The first step towards an effective archiving system is the implementation of a properly organized filing system. This is essentially the same process as that used for organizing paper files. Files relating to particular subjects or periods of time might be stored together in a single folder. Related folders might then be stored in the same drawer or filing cabinet. The digital equivalent is equally simple - just create folders with appropriate names and move the relevant files into them. All folders should be created hierarchically, so that everything ultimately resides in one location. For instance, the top-level folder might be named "Images" and contain four sub-folders named "OPS", "Travel", "Family" and "Other". Each of the sub-folders should then be further divided, in the case of "OPS", perhaps into "Competitions", "Exhibition", "New work" etc. The advantages of such a system include easy access and the ability to back-up the whole structure in a single operation by creating a copy of the top-level folder "Images". This copies everything in the entire file structure and nothing gets missed.
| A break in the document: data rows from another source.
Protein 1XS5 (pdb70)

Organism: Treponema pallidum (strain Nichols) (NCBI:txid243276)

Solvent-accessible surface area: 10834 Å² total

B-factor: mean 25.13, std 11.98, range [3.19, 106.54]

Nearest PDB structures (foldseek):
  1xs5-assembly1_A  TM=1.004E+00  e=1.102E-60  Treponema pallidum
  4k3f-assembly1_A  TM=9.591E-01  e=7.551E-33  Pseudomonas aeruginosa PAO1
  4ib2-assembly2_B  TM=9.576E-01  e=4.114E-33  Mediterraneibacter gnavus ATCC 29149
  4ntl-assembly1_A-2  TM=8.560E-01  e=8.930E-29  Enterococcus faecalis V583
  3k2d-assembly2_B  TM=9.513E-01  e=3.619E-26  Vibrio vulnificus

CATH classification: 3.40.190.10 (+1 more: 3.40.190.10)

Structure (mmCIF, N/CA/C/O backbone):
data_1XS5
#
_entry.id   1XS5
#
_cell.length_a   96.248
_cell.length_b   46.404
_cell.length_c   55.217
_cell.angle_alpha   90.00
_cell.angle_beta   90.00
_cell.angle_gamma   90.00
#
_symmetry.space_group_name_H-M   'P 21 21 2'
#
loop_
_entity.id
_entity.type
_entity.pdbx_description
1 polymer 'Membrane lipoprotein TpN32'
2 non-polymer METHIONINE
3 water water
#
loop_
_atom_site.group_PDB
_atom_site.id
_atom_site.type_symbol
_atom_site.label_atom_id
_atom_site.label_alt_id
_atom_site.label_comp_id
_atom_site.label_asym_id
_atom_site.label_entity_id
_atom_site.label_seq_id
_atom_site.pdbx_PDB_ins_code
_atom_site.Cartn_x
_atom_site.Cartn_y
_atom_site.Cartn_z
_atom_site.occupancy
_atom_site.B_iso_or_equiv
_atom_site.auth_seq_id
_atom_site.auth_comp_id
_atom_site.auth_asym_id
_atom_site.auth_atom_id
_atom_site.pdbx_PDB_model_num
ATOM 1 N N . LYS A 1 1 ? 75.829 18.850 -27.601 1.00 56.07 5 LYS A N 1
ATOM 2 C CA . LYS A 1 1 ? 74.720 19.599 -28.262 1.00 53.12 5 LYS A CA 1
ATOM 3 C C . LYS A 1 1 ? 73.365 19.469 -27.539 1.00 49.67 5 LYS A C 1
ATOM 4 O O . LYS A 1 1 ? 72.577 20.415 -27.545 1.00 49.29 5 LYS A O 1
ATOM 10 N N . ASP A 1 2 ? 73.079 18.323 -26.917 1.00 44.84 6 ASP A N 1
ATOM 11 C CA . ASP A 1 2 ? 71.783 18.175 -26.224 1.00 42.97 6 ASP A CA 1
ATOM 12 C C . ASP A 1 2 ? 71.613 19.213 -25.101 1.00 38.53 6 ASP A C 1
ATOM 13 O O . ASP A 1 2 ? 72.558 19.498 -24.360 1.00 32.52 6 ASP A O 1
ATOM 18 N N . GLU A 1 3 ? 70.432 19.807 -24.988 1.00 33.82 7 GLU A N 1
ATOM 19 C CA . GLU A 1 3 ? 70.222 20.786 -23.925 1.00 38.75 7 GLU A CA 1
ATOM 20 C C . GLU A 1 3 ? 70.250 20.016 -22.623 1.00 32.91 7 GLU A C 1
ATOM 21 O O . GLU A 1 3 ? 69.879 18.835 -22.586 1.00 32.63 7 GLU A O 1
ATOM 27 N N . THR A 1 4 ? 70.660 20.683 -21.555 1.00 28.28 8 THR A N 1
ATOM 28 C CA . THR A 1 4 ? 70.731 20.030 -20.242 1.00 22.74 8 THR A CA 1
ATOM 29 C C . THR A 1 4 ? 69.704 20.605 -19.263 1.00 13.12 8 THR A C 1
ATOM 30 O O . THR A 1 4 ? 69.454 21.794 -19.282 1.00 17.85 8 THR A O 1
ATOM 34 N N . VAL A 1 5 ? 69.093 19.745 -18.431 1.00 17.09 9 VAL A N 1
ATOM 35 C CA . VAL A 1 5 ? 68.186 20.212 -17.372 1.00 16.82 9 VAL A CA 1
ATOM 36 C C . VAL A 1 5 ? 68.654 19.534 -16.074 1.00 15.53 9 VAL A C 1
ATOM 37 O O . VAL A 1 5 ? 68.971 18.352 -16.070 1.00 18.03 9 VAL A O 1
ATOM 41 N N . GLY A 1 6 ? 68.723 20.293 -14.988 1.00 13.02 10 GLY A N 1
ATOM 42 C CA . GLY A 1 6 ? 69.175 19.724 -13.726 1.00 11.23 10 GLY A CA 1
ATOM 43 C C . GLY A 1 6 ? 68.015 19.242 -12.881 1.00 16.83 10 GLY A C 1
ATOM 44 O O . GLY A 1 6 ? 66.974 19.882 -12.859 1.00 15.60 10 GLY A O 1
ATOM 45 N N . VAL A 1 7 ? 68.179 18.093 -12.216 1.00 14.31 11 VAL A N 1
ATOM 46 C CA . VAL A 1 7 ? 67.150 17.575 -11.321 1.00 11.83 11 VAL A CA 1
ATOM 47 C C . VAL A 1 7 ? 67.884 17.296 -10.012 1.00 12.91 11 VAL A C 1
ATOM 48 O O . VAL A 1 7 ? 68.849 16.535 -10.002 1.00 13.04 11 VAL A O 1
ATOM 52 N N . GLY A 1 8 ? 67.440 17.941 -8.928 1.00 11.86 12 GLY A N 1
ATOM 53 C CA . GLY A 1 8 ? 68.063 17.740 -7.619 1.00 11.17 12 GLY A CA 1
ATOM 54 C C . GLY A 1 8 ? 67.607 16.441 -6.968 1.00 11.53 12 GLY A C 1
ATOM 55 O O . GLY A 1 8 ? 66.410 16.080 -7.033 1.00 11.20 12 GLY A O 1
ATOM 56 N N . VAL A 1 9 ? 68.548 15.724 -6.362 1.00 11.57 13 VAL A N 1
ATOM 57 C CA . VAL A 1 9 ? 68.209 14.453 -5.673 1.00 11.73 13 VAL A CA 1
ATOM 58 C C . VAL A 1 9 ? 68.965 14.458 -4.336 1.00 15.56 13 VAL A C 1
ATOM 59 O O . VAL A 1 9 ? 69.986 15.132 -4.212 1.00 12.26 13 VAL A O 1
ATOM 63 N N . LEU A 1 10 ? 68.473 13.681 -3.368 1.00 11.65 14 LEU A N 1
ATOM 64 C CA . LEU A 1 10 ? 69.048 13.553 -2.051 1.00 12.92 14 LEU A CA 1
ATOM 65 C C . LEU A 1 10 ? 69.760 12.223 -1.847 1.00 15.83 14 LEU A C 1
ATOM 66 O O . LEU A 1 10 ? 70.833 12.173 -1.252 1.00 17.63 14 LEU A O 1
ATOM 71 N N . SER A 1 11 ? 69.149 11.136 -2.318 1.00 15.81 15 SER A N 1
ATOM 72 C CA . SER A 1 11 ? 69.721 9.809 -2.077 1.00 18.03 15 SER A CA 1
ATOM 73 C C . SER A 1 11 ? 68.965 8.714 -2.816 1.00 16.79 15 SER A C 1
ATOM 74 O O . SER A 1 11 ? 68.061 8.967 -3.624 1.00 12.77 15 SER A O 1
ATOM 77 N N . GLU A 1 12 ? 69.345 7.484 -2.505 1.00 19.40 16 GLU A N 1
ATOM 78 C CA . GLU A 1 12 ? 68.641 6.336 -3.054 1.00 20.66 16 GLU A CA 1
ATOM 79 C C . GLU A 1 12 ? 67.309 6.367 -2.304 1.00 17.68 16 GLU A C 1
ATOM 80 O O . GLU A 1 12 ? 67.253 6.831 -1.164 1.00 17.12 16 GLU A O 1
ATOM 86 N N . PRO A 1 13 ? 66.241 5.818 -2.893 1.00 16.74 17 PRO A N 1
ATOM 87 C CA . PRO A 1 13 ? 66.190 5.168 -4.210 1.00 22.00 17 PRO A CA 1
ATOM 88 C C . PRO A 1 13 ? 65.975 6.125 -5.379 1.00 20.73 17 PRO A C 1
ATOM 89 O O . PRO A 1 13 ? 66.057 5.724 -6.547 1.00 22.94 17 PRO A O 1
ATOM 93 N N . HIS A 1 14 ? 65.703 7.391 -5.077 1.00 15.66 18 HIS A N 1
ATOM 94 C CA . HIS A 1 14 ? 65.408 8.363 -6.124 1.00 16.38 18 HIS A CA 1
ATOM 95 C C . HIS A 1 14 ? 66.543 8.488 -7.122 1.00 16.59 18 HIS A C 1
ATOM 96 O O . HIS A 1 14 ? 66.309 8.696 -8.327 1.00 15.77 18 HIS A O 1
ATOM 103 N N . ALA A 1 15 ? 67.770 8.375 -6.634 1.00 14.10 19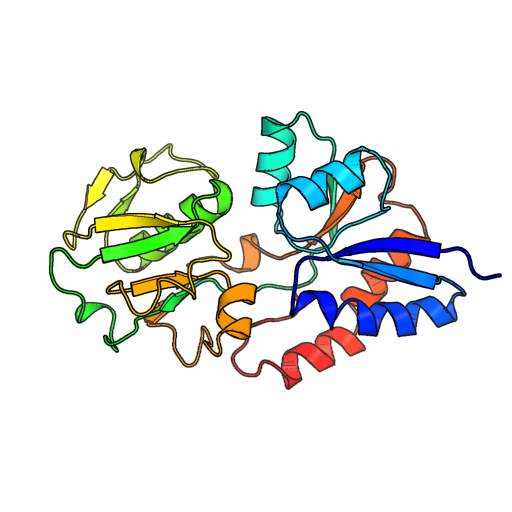 ALA A N 1
ATOM 104 C CA . ALA A 1 15 ? 68.932 8.533 -7.535 1.00 16.14 19 ALA A CA 1
ATOM 105 C C . ALA A 1 15 ? 68.954 7.468 -8.618 1.00 21.64 19 ALA A C 1
ATOM 106 O O . ALA A 1 15 ? 69.168 7.769 -9.780 1.00 21.53 19 ALA A O 1
ATOM 108 N N . ARG A 1 16 ? 68.773 6.204 -8.243 1.00 21.82 20 ARG A N 1
ATOM 109 C CA . ARG A 1 16 ? 68.740 5.163 -9.262 1.00 21.64 20 ARG A CA 1
ATOM 110 C C . ARG A 1 16 ? 67.578 5.387 -10.259 1.00 23.84 20 ARG A C 1
ATOM 111 O O . ARG A 1 16 ? 67.741 5.177 -11.459 1.00 22.22 20 ARG A O 1
ATOM 119 N N A LEU A 1 17 ? 66.415 5.811 -9.765 0.59 15.29 21 LEU A N 1
ATOM 120 N N B LEU A 1 17 ? 66.407 5.803 -9.781 0.41 18.87 21 LEU A N 1
ATOM 121 C CA A LEU A 1 17 ? 65.259 6.052 -10.626 0.59 17.96 21 LEU A CA 1
ATOM 122 C CA B LEU A 1 17 ? 65.289 6.032 -10.695 0.41 20.76 21 LEU A CA 1
ATOM 123 C C A LEU A 1 17 ? 65.555 7.206 -11.616 0.59 21.43 21 LEU A C 1
ATOM 124 C C B LEU A 1 17 ? 65.614 7.182 -11.659 0.41 22.50 21 LEU A C 1
ATOM 125 O O A LEU A 1 17 ? 65.116 7.213 -12.773 0.59 18.08 21 LEU A O 1
ATOM 126 O O B LEU A 1 17 ? 65.244 7.163 -12.840 0.41 20.06 21 LEU A O 1
ATOM 135 N N . LEU A 1 18 ? 66.312 8.199 -11.171 1.00 18.57 22 LEU A N 1
ATOM 136 C CA . LEU A 1 18 ? 66.656 9.308 -12.065 1.00 17.97 22 LEU A CA 1
ATOM 137 C C . LEU A 1 18 ? 67.685 8.860 -13.120 1.00 19.10 22 LEU A C 1
ATOM 138 O O . LEU A 1 18 ? 67.745 9.420 -14.216 1.00 19.92 22 LEU A O 1
ATOM 143 N N . GLU A 1 19 ? 68.508 7.878 -12.772 1.00 17.61 23 GLU A N 1
ATOM 144 C CA . GLU A 1 19 ? 69.502 7.342 -13.713 1.00 23.66 23 GLU A CA 1
ATOM 145 C C . GLU A 1 19 ? 68.790 6.558 -14.818 1.00 27.54 23 GLU A C 1
ATOM 146 O O . GLU A 1 19 ? 69.259 6.509 -15.954 1.00 22.25 23 GLU A O 1
ATOM 152 N N . ILE A 1 20 ? 67.677 5.916 -14.476 1.00 24.61 24 ILE A N 1
ATOM 153 C CA . ILE A 1 20 ? 66.932 5.173 -15.484 1.00 23.44 24 ILE A CA 1
ATOM 154 C C . ILE A 1 20 ? 66.264 6.203 -16.376 1.00 25.44 24 ILE A C 1
ATOM 155 O O . ILE A 1 20 ? 66.236 6.061 -17.604 1.00 25.53 24 ILE A O 1
ATOM 160 N N . ALA A 1 21 ? 65.751 7.258 -15.751 1.00 22.19 25 ALA A N 1
ATOM 161 C CA . ALA A 1 21 ? 65.097 8.334 -16.469 1.00 21.84 25 ALA A CA 1
ATOM 162 C C . ALA A 1 21 ? 66.063 9.073 -17.393 1.00 20.72 25 ALA A C 1
ATOM 163 O O . ALA A 1 21 ? 65.658 9.549 -18.477 1.00 17.76 25 ALA A O 1
ATOM 165 N N . LYS A 1 22 ? 67.305 9.213 -16.932 1.00 20.10 26 LYS A N 1
ATOM 166 C CA . LYS A 1 22 ? 68.356 9.929 -17.689 1.00 21.25 26 LYS A CA 1
ATOM 167 C C . LYS A 1 22 ? 68.588 9.167 -19.012 1.00 25.19 26 LYS A C 1
ATOM 168 O O . LYS A 1 22 ? 68.633 9.768 -20.096 1.00 23.92 26 LYS A O 1
ATOM 174 N N . GLU A 1 23 ? 68.733 7.858 -18.922 1.00 23.35 27 GLU A N 1
ATOM 175 C CA . GLU A 1 23 ? 68.902 7.077 -20.150 1.00 30.13 27 GLU A CA 1
ATOM 176 C C . GLU A 1 23 ? 67.723 7.243 -21.093 1.00 30.28 27 GLU A C 1
ATOM 177 O O . GLU A 1 23 ? 67.898 7.442 -22.287 1.00 32.86 27 GLU A O 1
ATOM 183 N N . GLU A 1 24 ? 66.517 7.193 -20.553 1.00 26.06 28 GLU A N 1
ATOM 184 C CA . GLU A 1 24 ? 65.345 7.300 -21.381 1.00 26.78 28 GLU A CA 1
ATOM 185 C C . GLU A 1 24 ? 65.128 8.618 -22.090 1.00 27.06 28 GLU A C 1
ATOM 186 O O . GLU A 1 24 ? 64.738 8.628 -23.264 1.00 30.20 28 GLU A O 1
ATOM 192 N N . VAL A 1 25 ? 65.355 9.735 -21.408 1.00 19.77 29 VAL A N 1
ATOM 193 C CA . VAL A 1 25 ? 65.118 11.012 -22.054 1.00 19.83 29 VAL A CA 1
ATOM 194 C C . VAL A 1 25 ? 66.262 11.401 -23.000 1.00 18.72 29 VAL A C 1
ATOM 195 O O . VAL A 1 25 ? 66.128 12.329 -23.831 1.00 21.75 29 VAL A O 1
ATOM 199 N N . LYS A 1 26 ? 67.363 10.670 -22.895 1.00 18.34 30 LYS A N 1
ATOM 200 C CA . LYS A 1 26 ? 68.520 10.915 -23.761 1.00 24.01 30 LYS A CA 1
ATOM 201 C C . LYS A 1 26 ? 67.999 10.645 -25.191 1.00 29.62 30 LYS A C 1
ATOM 202 O O . LYS A 1 26 ? 68.412 11.301 -26.180 1.00 28.89 30 LYS A O 1
ATOM 208 N N . LYS A 1 27 ? 67.028 9.735 -25.286 1.00 25.88 31 LYS A N 1
ATOM 209 C CA . LYS A 1 27 ? 66.459 9.401 -26.596 1.00 30.58 31 LYS A CA 1
ATOM 210 C C . LYS A 1 27 ? 65.755 10.578 -27.250 1.00 30.25 31 LYS A C 1
ATOM 211 O O . LYS A 1 27 ? 65.578 10.596 -28.467 1.00 33.45 31 LYS A O 1
ATOM 217 N N . GLN A 1 28 ? 65.335 11.556 -26.460 1.00 26.57 32 GLN A N 1
ATOM 218 C CA . GLN A 1 28 ? 64.672 12.718 -27.015 1.00 27.90 32 GLN A CA 1
ATOM 219 C C . GLN A 1 28 ? 65.682 13.841 -27.017 1.00 24.59 32 GLN A C 1
ATOM 220 O O . GLN A 1 28 ? 65.318 15.019 -27.117 1.00 26.63 32 GLN A O 1
ATOM 226 N N . HIS A 1 29 ? 66.948 13.468 -26.879 1.00 26.90 33 HIS A N 1
ATOM 227 C CA . HIS A 1 29 ? 68.022 14.441 -26.872 1.00 30.97 33 HIS A CA 1
ATOM 228 C C . HIS A 1 29 ? 67.937 15.399 -25.697 1.00 29.37 33 HIS A C 1
ATOM 229 O O . HIS A 1 29 ? 68.147 16.594 -25.849 1.00 24.12 33 HIS A O 1
ATOM 236 N N . ILE A 1 30 ? 67.614 14.863 -24.525 1.00 27.88 34 ILE A N 1
ATOM 237 C CA . ILE A 1 30 ? 67.551 15.691 -23.319 1.00 23.98 34 ILE A CA 1
ATOM 238 C C . ILE A 1 30 ? 68.617 15.094 -22.434 1.00 24.73 34 ILE A C 1
ATOM 239 O O . ILE A 1 30 ? 68.673 13.865 -22.230 1.00 26.49 34 ILE A O 1
ATOM 244 N N . GLU A 1 31 ? 69.509 15.945 -21.951 1.00 21.07 35 GLU A N 1
ATOM 245 C CA . GLU A 1 31 ? 70.549 15.465 -21.083 1.00 23.04 35 GLU A CA 1
ATOM 246 C C . GLU A 1 31 ? 70.150 15.839 -19.671 1.00 19.08 35 GLU A C 1
ATOM 247 O O . GLU A 1 31 ? 70.140 17.005 -19.304 1.00 18.76 35 GLU A O 1
ATOM 253 N N . LEU A 1 32 ? 69.804 14.823 -18.900 1.00 19.39 36 LEU A N 1
ATOM 254 C CA . LEU A 1 32 ? 69.352 15.008 -17.540 1.00 19.28 36 LEU A CA 1
ATOM 255 C C . LEU A 1 32 ? 70.601 15.014 -16.666 1.00 19.05 36 LEU A C 1
ATOM 256 O O . LEU A 1 32 ? 71.359 14.035 -16.652 1.00 20.03 36 LEU A O 1
ATOM 261 N N . ARG A 1 33 ? 70.842 16.141 -15.996 1.00 16.72 37 ARG A N 1
ATOM 262 C CA . ARG A 1 33 ? 71.985 16.262 -15.094 1.00 14.07 37 ARG A CA 1
ATOM 263 C C . ARG A 1 33 ? 71.433 16.003 -13.677 1.00 14.84 37 ARG A C 1
ATOM 264 O O . ARG A 1 33 ? 70.549 16.736 -13.215 1.00 19.54 37 ARG A O 1
ATOM 272 N N . ILE A 1 34 ? 71.940 14.976 -12.998 1.00 13.56 38 ILE A N 1
ATOM 273 C CA . ILE A 1 34 ? 71.475 14.624 -11.659 1.00 14.37 38 ILE A CA 1
ATOM 274 C C . ILE A 1 34 ? 72.381 15.336 -10.679 1.00 15.49 38 ILE A C 1
ATOM 275 O O . ILE A 1 34 ? 73.595 15.097 -10.628 1.00 17.57 38 ILE A O 1
ATOM 280 N N . VAL A 1 35 ? 71.789 16.255 -9.930 1.00 15.51 39 VAL A N 1
ATOM 281 C CA . VAL A 1 35 ? 72.531 17.109 -9.012 1.00 12.11 39 VAL A CA 1
ATOM 282 C C . VAL A 1 35 ? 72.295 16.629 -7.581 1.00 16.88 39 VAL A C 1
ATOM 283 O O . VAL A 1 35 ? 71.156 16.603 -7.110 1.00 11.46 39 VAL A O 1
ATOM 287 N N . GLU A 1 36 ? 73.362 16.274 -6.883 1.00 13.05 40 GLU A N 1
ATOM 288 C CA . GLU A 1 36 ? 73.240 15.721 -5.531 1.00 18.19 40 GLU A CA 1
ATOM 289 C C . GLU A 1 36 ? 73.364 16.740 -4.404 1.00 20.31 40 GLU A C 1
ATOM 290 O O . GLU A 1 36 ? 74.369 17.459 -4.297 1.00 21.47 40 GLU A O 1
ATOM 296 N N . PHE A 1 37 ? 72.347 16.766 -3.543 1.00 14.54 41 PHE A N 1
ATOM 297 C CA . PHE A 1 37 ? 72.275 17.681 -2.410 1.00 17.20 41 PHE A CA 1
ATOM 298 C C . PHE A 1 37 ? 72.316 16.927 -1.100 1.00 19.96 41 PHE A C 1
ATOM 299 O O . PHE A 1 37 ? 72.154 15.719 -1.093 1.00 15.11 41 PHE A O 1
ATOM 307 N N . THR A 1 38 ? 72.469 17.641 0.021 1.00 15.40 42 THR A N 1
ATOM 308 C CA . THR A 1 38 ? 72.530 16.987 1.315 1.00 16.25 42 THR A CA 1
ATOM 309 C C . THR A 1 38 ? 71.388 17.345 2.248 1.00 16.24 42 THR A C 1
ATOM 310 O O . THR A 1 38 ? 71.280 16.800 3.336 1.00 16.24 42 THR A O 1
ATOM 314 N N . ASN A 1 39 ? 70.541 18.288 1.883 1.00 15.25 43 ASN A N 1
ATOM 315 C CA . ASN A 1 39 ? 69.455 18.580 2.803 1.00 20.03 43 ASN A CA 1
ATOM 316 C C . ASN A 1 39 ? 68.215 19.044 2.139 1.00 15.40 43 ASN A C 1
ATOM 317 O O . ASN A 1 39 ? 68.257 19.517 1.004 1.00 16.30 43 ASN A O 1
ATOM 322 N N . TYR A 1 40 ? 67.103 18.848 2.842 1.00 12.90 44 TYR A N 1
ATOM 323 C CA . TYR A 1 40 ? 65.789 19.174 2.298 1.00 14.31 44 TYR A CA 1
ATOM 324 C C . TYR A 1 40 ? 65.582 20.635 1.833 1.00 14.26 44 TYR A C 1
ATOM 325 O O . TYR A 1 40 ? 65.052 20.898 0.729 1.00 13.36 44 TYR A O 1
ATOM 334 N N . VAL A 1 41 ? 65.990 21.578 2.665 1.00 14.14 45 VAL A N 1
ATOM 335 C CA . VAL A 1 41 ? 65.780 22.975 2.336 1.00 12.76 45 VAL A CA 1
ATOM 336 C C . VAL A 1 41 ? 66.584 23.418 1.126 1.00 11.44 45 VAL A C 1
ATOM 337 O O . VAL A 1 41 ? 66.068 24.104 0.238 1.00 12.59 45 VAL A O 1
ATOM 341 N N . ALA A 1 42 ? 67.837 22.989 1.072 1.00 11.74 46 ALA A N 1
ATOM 342 C CA . ALA A 1 42 ? 68.677 23.370 -0.063 1.00 14.89 46 ALA A CA 1
ATOM 343 C C . ALA A 1 42 ? 68.120 22.918 -1.411 1.00 15.03 46 ALA A C 1
ATOM 344 O O . ALA A 1 42 ? 68.266 23.581 -2.465 1.00 11.05 46 ALA A O 1
ATOM 346 N N . LEU A 1 43 ? 67.502 21.741 -1.412 1.00 11.25 47 LEU A N 1
ATOM 347 C CA . LEU A 1 43 ? 66.938 21.221 -2.651 1.00 11.45 47 LEU A CA 1
ATOM 348 C C . LEU A 1 43 ? 65.778 22.084 -3.146 1.00 10.05 47 LEU A C 1
ATOM 349 O O . LEU A 1 43 ? 65.622 22.302 -4.342 1.00 12.32 47 LEU A O 1
ATOM 354 N N . ASN A 1 44 ? 64.900 22.487 -2.229 1.00 9.92 48 ASN A N 1
ATOM 355 C CA . ASN A 1 44 ? 63.769 23.308 -2.656 1.00 12.51 48 ASN A CA 1
ATOM 356 C C . ASN A 1 44 ? 64.174 24.752 -2.976 1.00 13.92 48 ASN A C 1
ATOM 357 O O . ASN A 1 44 ? 63.633 25.356 -3.905 1.00 15.98 48 ASN A O 1
ATOM 362 N N . GLU A 1 45 ? 65.120 25.298 -2.222 1.00 15.47 49 GLU A N 1
ATOM 363 C CA . GLU A 1 45 ? 65.569 26.648 -2.505 1.00 17.04 49 GLU A CA 1
ATOM 364 C C . GLU A 1 45 ? 66.276 26.692 -3.876 1.00 16.03 49 GLU A C 1
ATOM 365 O O . GLU A 1 45 ? 66.206 27.701 -4.575 1.00 18.96 49 GLU A O 1
ATOM 371 N N . ALA A 1 46 ? 66.939 25.600 -4.284 1.00 12.18 50 ALA A N 1
ATOM 372 C CA . ALA A 1 46 ? 67.656 25.620 -5.571 1.00 8.82 50 ALA A CA 1
ATOM 373 C C . ALA A 1 46 ? 66.649 25.627 -6.705 1.00 12.77 50 ALA A C 1
ATOM 374 O O . ALA A 1 46 ? 66.895 26.242 -7.771 1.00 14.99 50 ALA A O 1
ATOM 376 N N . VAL A 1 47 ? 65.536 24.924 -6.527 1.00 12.85 51 VAL A N 1
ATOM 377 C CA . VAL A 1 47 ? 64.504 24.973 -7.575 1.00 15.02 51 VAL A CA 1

The next consideration is where on a personal computer all the image directories should reside. If the machine has only a single hard disk then there is no choice. However, the disadvantage of this is that in the case of a major computer problem it may be necessary to reformat the hard drive and reload the operating system from the manufacturer's original disks. This process wipes all data files from the disk. A better arrangement is to have at least one additional hard disk which can be reserved for images and other data files. In the event of a crash, the computer can then be restored without loss of data because the reloading of the operating system affects only drive C. More hard drives can of course be added at will.

Once the file system is in place, it is easier to organize back-ups and archives. The simplest way to archive large volumes of digital data is arguably to write a copy of everything onto a CD or DVD. A CD currently stores around 700MB and a DVD about 5.7 GB, but these figures will inevitably increase in the future. However, CDs and DVD are not absolutely reliable and those that have been left on the shelf for long periods in less-than-ideal circumstances may be rendered unreadable. CD and DVD writers also age, and disks written shortly before it finally fails may not be easy to read at a later date.

An alternative approach is to run pairs of additional hard drives and maintain one of each pair as a mirror image of the working disk. Then, in the event of a failure, a second copy of everything is available. However, modern drive capacities are so large that disk-to-disk copies may take some hours. Finally, it is a good idea to have a USB external hard drive onto which regular back-ups can be made. The advantage of this is that the disk is easily detached from the computer and can be transferred to another USB-equipped machine to recover files.

There are many possible variants based on these ideas but, whatever course is chosen, the golden rule is to ensure that regular, properly organized back-up copies of original and valuable files are made. One day they will be needed.